Seit einem halben Jahr ist Christian Kaderli Gemeindepräsident von Stettlen. Er fühlt sich wohl in seinem Amt und würde sich jederzeit wieder melden. Seine erste Gemeindeversammlung, sagt er im Rückblick, habe ihn jedoch ziemlich herausgefordert: «Das erste Mal – mit einem Jahrhundertprojekt!»

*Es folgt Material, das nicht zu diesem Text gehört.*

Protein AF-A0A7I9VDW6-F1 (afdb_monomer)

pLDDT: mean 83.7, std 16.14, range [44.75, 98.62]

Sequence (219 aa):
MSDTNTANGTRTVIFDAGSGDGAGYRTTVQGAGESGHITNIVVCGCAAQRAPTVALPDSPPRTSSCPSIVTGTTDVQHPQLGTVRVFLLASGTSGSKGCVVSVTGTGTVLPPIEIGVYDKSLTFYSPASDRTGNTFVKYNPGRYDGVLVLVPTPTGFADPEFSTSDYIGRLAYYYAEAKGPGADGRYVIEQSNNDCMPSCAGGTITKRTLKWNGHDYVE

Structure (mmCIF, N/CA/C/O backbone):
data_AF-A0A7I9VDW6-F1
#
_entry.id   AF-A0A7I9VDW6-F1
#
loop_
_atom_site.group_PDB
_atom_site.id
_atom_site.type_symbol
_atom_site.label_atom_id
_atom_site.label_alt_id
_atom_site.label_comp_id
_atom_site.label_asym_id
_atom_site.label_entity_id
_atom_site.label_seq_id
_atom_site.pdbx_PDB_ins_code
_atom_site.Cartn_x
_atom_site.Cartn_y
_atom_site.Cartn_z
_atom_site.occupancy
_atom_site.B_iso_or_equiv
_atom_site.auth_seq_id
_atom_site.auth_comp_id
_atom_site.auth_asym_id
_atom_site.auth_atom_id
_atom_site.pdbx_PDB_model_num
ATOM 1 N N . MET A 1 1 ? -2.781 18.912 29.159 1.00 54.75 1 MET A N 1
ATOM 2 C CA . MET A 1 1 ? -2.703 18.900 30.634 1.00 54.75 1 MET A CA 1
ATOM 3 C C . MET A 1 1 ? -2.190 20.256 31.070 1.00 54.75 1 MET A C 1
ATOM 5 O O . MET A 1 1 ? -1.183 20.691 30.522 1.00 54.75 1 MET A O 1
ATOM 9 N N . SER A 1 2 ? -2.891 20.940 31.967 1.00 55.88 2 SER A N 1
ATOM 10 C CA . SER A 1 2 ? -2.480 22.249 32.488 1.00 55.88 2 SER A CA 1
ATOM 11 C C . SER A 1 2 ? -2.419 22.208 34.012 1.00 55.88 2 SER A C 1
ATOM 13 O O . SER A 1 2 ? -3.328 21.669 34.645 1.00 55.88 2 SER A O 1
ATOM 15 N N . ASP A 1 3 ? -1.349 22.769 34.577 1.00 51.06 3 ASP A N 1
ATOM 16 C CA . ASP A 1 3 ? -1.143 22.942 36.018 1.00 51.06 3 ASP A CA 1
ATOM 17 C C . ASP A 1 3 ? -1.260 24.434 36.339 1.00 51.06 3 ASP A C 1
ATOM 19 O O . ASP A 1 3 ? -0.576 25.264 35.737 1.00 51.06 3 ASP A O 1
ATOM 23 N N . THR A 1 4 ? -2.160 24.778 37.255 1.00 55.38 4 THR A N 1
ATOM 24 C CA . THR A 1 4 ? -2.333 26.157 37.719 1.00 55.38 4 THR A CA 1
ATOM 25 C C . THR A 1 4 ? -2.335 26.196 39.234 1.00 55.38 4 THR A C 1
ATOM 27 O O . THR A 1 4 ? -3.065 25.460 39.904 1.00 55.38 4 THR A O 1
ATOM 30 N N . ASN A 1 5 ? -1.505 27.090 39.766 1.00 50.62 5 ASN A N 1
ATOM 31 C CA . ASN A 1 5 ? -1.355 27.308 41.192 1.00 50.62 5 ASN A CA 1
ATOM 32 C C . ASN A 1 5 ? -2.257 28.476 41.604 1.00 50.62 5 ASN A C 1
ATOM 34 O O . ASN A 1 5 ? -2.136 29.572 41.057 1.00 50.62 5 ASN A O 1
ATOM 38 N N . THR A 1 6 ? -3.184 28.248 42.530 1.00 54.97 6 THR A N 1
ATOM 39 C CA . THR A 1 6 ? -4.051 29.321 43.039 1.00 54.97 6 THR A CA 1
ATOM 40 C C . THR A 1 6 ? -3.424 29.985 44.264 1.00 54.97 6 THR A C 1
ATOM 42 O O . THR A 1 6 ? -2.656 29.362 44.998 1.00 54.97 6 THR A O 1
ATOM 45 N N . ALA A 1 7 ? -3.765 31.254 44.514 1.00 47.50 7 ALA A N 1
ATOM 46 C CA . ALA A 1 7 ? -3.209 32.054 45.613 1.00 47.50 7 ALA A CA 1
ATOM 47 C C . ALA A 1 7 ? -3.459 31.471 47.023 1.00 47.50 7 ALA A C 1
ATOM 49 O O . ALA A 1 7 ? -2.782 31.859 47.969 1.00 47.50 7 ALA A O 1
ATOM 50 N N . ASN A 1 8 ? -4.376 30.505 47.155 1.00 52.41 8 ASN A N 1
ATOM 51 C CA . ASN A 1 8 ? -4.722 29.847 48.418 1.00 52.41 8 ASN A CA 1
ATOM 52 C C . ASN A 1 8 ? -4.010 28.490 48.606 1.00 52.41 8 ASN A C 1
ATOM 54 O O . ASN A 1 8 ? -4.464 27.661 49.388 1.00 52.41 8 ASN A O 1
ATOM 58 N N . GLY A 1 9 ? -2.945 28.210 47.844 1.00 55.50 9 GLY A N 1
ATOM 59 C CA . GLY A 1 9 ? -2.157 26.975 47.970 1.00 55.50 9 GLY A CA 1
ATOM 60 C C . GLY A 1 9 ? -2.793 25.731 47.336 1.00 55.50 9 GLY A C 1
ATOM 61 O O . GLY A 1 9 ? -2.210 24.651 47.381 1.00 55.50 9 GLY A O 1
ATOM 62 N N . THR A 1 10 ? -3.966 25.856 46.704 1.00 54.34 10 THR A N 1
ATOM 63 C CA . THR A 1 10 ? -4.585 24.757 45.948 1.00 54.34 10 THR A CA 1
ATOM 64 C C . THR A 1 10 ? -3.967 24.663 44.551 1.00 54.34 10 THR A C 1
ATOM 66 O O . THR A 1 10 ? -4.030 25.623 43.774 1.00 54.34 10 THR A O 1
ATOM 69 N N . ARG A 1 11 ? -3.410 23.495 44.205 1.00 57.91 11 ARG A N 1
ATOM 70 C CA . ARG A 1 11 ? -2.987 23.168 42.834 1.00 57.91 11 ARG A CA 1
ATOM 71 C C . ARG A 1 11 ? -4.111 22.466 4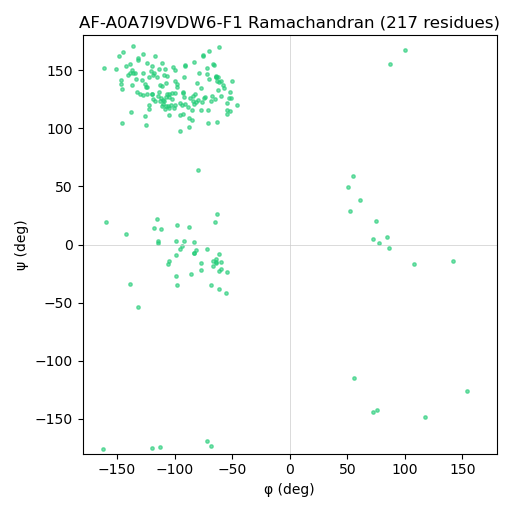2.087 1.00 57.91 11 ARG A C 1
ATOM 73 O O . ARG A 1 11 ? -4.634 21.463 42.565 1.00 57.91 11 ARG A O 1
ATOM 80 N N . THR A 1 12 ? -4.457 22.980 40.911 1.00 59.56 12 THR A N 1
ATOM 81 C CA . THR A 1 12 ? -5.469 22.373 40.040 1.00 59.56 12 THR A CA 1
ATOM 82 C C . THR A 1 12 ? -4.791 21.793 38.810 1.00 59.56 12 THR A C 1
ATOM 84 O O . THR A 1 12 ? -4.160 22.521 38.043 1.00 59.56 12 THR A O 1
ATOM 87 N N . VAL A 1 13 ? -4.953 20.484 38.618 1.00 60.75 13 VAL A N 1
ATOM 88 C CA . VAL A 1 13 ? -4.496 19.766 37.427 1.00 60.75 13 VAL A CA 1
ATOM 89 C C . VAL A 1 13 ? -5.712 19.452 36.568 1.00 60.75 13 VAL A C 1
ATOM 91 O O . VAL A 1 13 ? -6.595 18.712 36.996 1.00 60.75 13 VAL A O 1
ATOM 94 N N . ILE A 1 14 ? -5.745 19.999 35.354 1.00 61.28 14 ILE A N 1
ATOM 95 C CA . ILE A 1 14 ? -6.804 19.727 34.376 1.00 61.28 14 ILE A CA 1
ATOM 96 C C . ILE A 1 14 ? -6.230 18.841 33.272 1.00 61.28 14 ILE A C 1
ATOM 98 O O . ILE A 1 14 ? -5.203 19.155 32.654 1.00 61.28 14 ILE A O 1
ATOM 102 N N . PHE A 1 15 ? -6.905 17.729 33.009 1.00 64.06 15 PHE A N 1
ATOM 103 C CA . PHE A 1 15 ? -6.638 16.852 31.879 1.00 64.06 15 PHE A CA 1
ATOM 104 C C . PHE A 1 15 ? -7.957 16.485 31.200 1.00 64.06 15 PHE A C 1
ATOM 106 O O . PHE A 1 15 ? -8.997 16.407 31.849 1.00 64.06 15 PHE A O 1
ATOM 113 N N . ASP A 1 16 ? -7.900 16.298 29.887 1.00 62.91 16 ASP A N 1
ATOM 114 C CA . ASP A 1 16 ? -9.027 15.823 29.093 1.00 62.91 16 ASP A CA 1
ATOM 115 C C . ASP A 1 16 ? -9.073 14.292 29.188 1.00 62.91 16 ASP A C 1
ATOM 117 O O . ASP A 1 16 ? -8.088 13.621 28.870 1.00 62.91 16 ASP A O 1
ATOM 121 N N . ALA A 1 17 ? -10.184 13.751 29.687 1.00 56.97 17 ALA A N 1
ATOM 12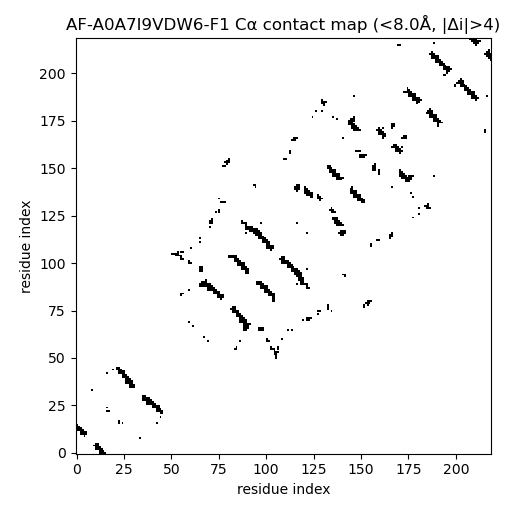2 C CA . ALA A 1 17 ? -10.406 12.311 29.821 1.00 56.97 17 ALA A CA 1
ATOM 123 C C . ALA A 1 17 ? -11.114 11.695 28.594 1.00 56.97 17 ALA A C 1
ATOM 125 O O . ALA A 1 17 ? -11.393 10.495 28.594 1.00 56.97 17 ALA A O 1
ATOM 126 N N . GLY A 1 18 ? -11.376 12.491 27.549 1.00 56.38 18 GLY A N 1
ATOM 127 C CA . GLY A 1 18 ? -12.140 12.108 26.365 1.00 56.38 18 GLY A CA 1
ATOM 128 C C . GLY A 1 18 ? -13.651 12.307 26.538 1.00 56.38 18 GLY A C 1
ATOM 129 O O . GLY A 1 18 ? -14.181 12.289 27.645 1.00 56.38 18 GLY A O 1
ATOM 130 N N . SER A 1 19 ? -14.363 12.486 25.422 1.00 54.44 19 SER A N 1
ATOM 131 C CA . SER A 1 19 ? -15.800 12.808 25.362 1.00 54.4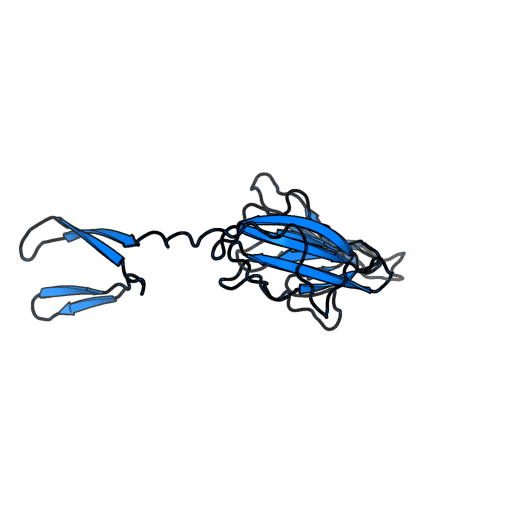4 19 SER A CA 1
ATOM 132 C C . SER A 1 19 ? -16.743 11.593 25.366 1.00 54.44 19 SER A C 1
ATOM 134 O O . SER A 1 19 ? -17.909 11.721 25.003 1.00 54.44 19 SER A O 1
ATOM 136 N N . GLY A 1 20 ? -16.256 10.403 25.727 1.00 54.25 20 GLY A N 1
ATOM 137 C CA . GLY A 1 20 ? -17.088 9.198 25.791 1.00 54.25 20 GLY A CA 1
ATOM 138 C C . GLY A 1 20 ? -17.905 9.137 27.084 1.00 54.25 20 GLY A C 1
ATOM 139 O O . GLY A 1 20 ? -17.362 9.402 28.155 1.00 54.25 20 GLY A O 1
ATOM 140 N N . ASP A 1 21 ? -19.170 8.715 26.993 1.00 47.19 21 ASP A N 1
ATOM 141 C CA . ASP A 1 21 ? -20.179 8.636 28.075 1.00 47.19 21 ASP A CA 1
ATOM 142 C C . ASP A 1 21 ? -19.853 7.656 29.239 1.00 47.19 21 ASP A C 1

Christian Kaderli ist froh: Der Ausbau des Bernaparks kann stattfinden. (Foto: zvg/cw)
Nach einem halben Jahr im Amt: Christian Kaderli fühlt sich wohl als Gemeindepräsident. (Foto: zvg/stettlen.ch)
Bernapark: Wohnraum für 2000 Menschen ist angedacht... (Foto: cw)
...und Gewerberaum für ebensoviele Angestellte. (Foto: cw)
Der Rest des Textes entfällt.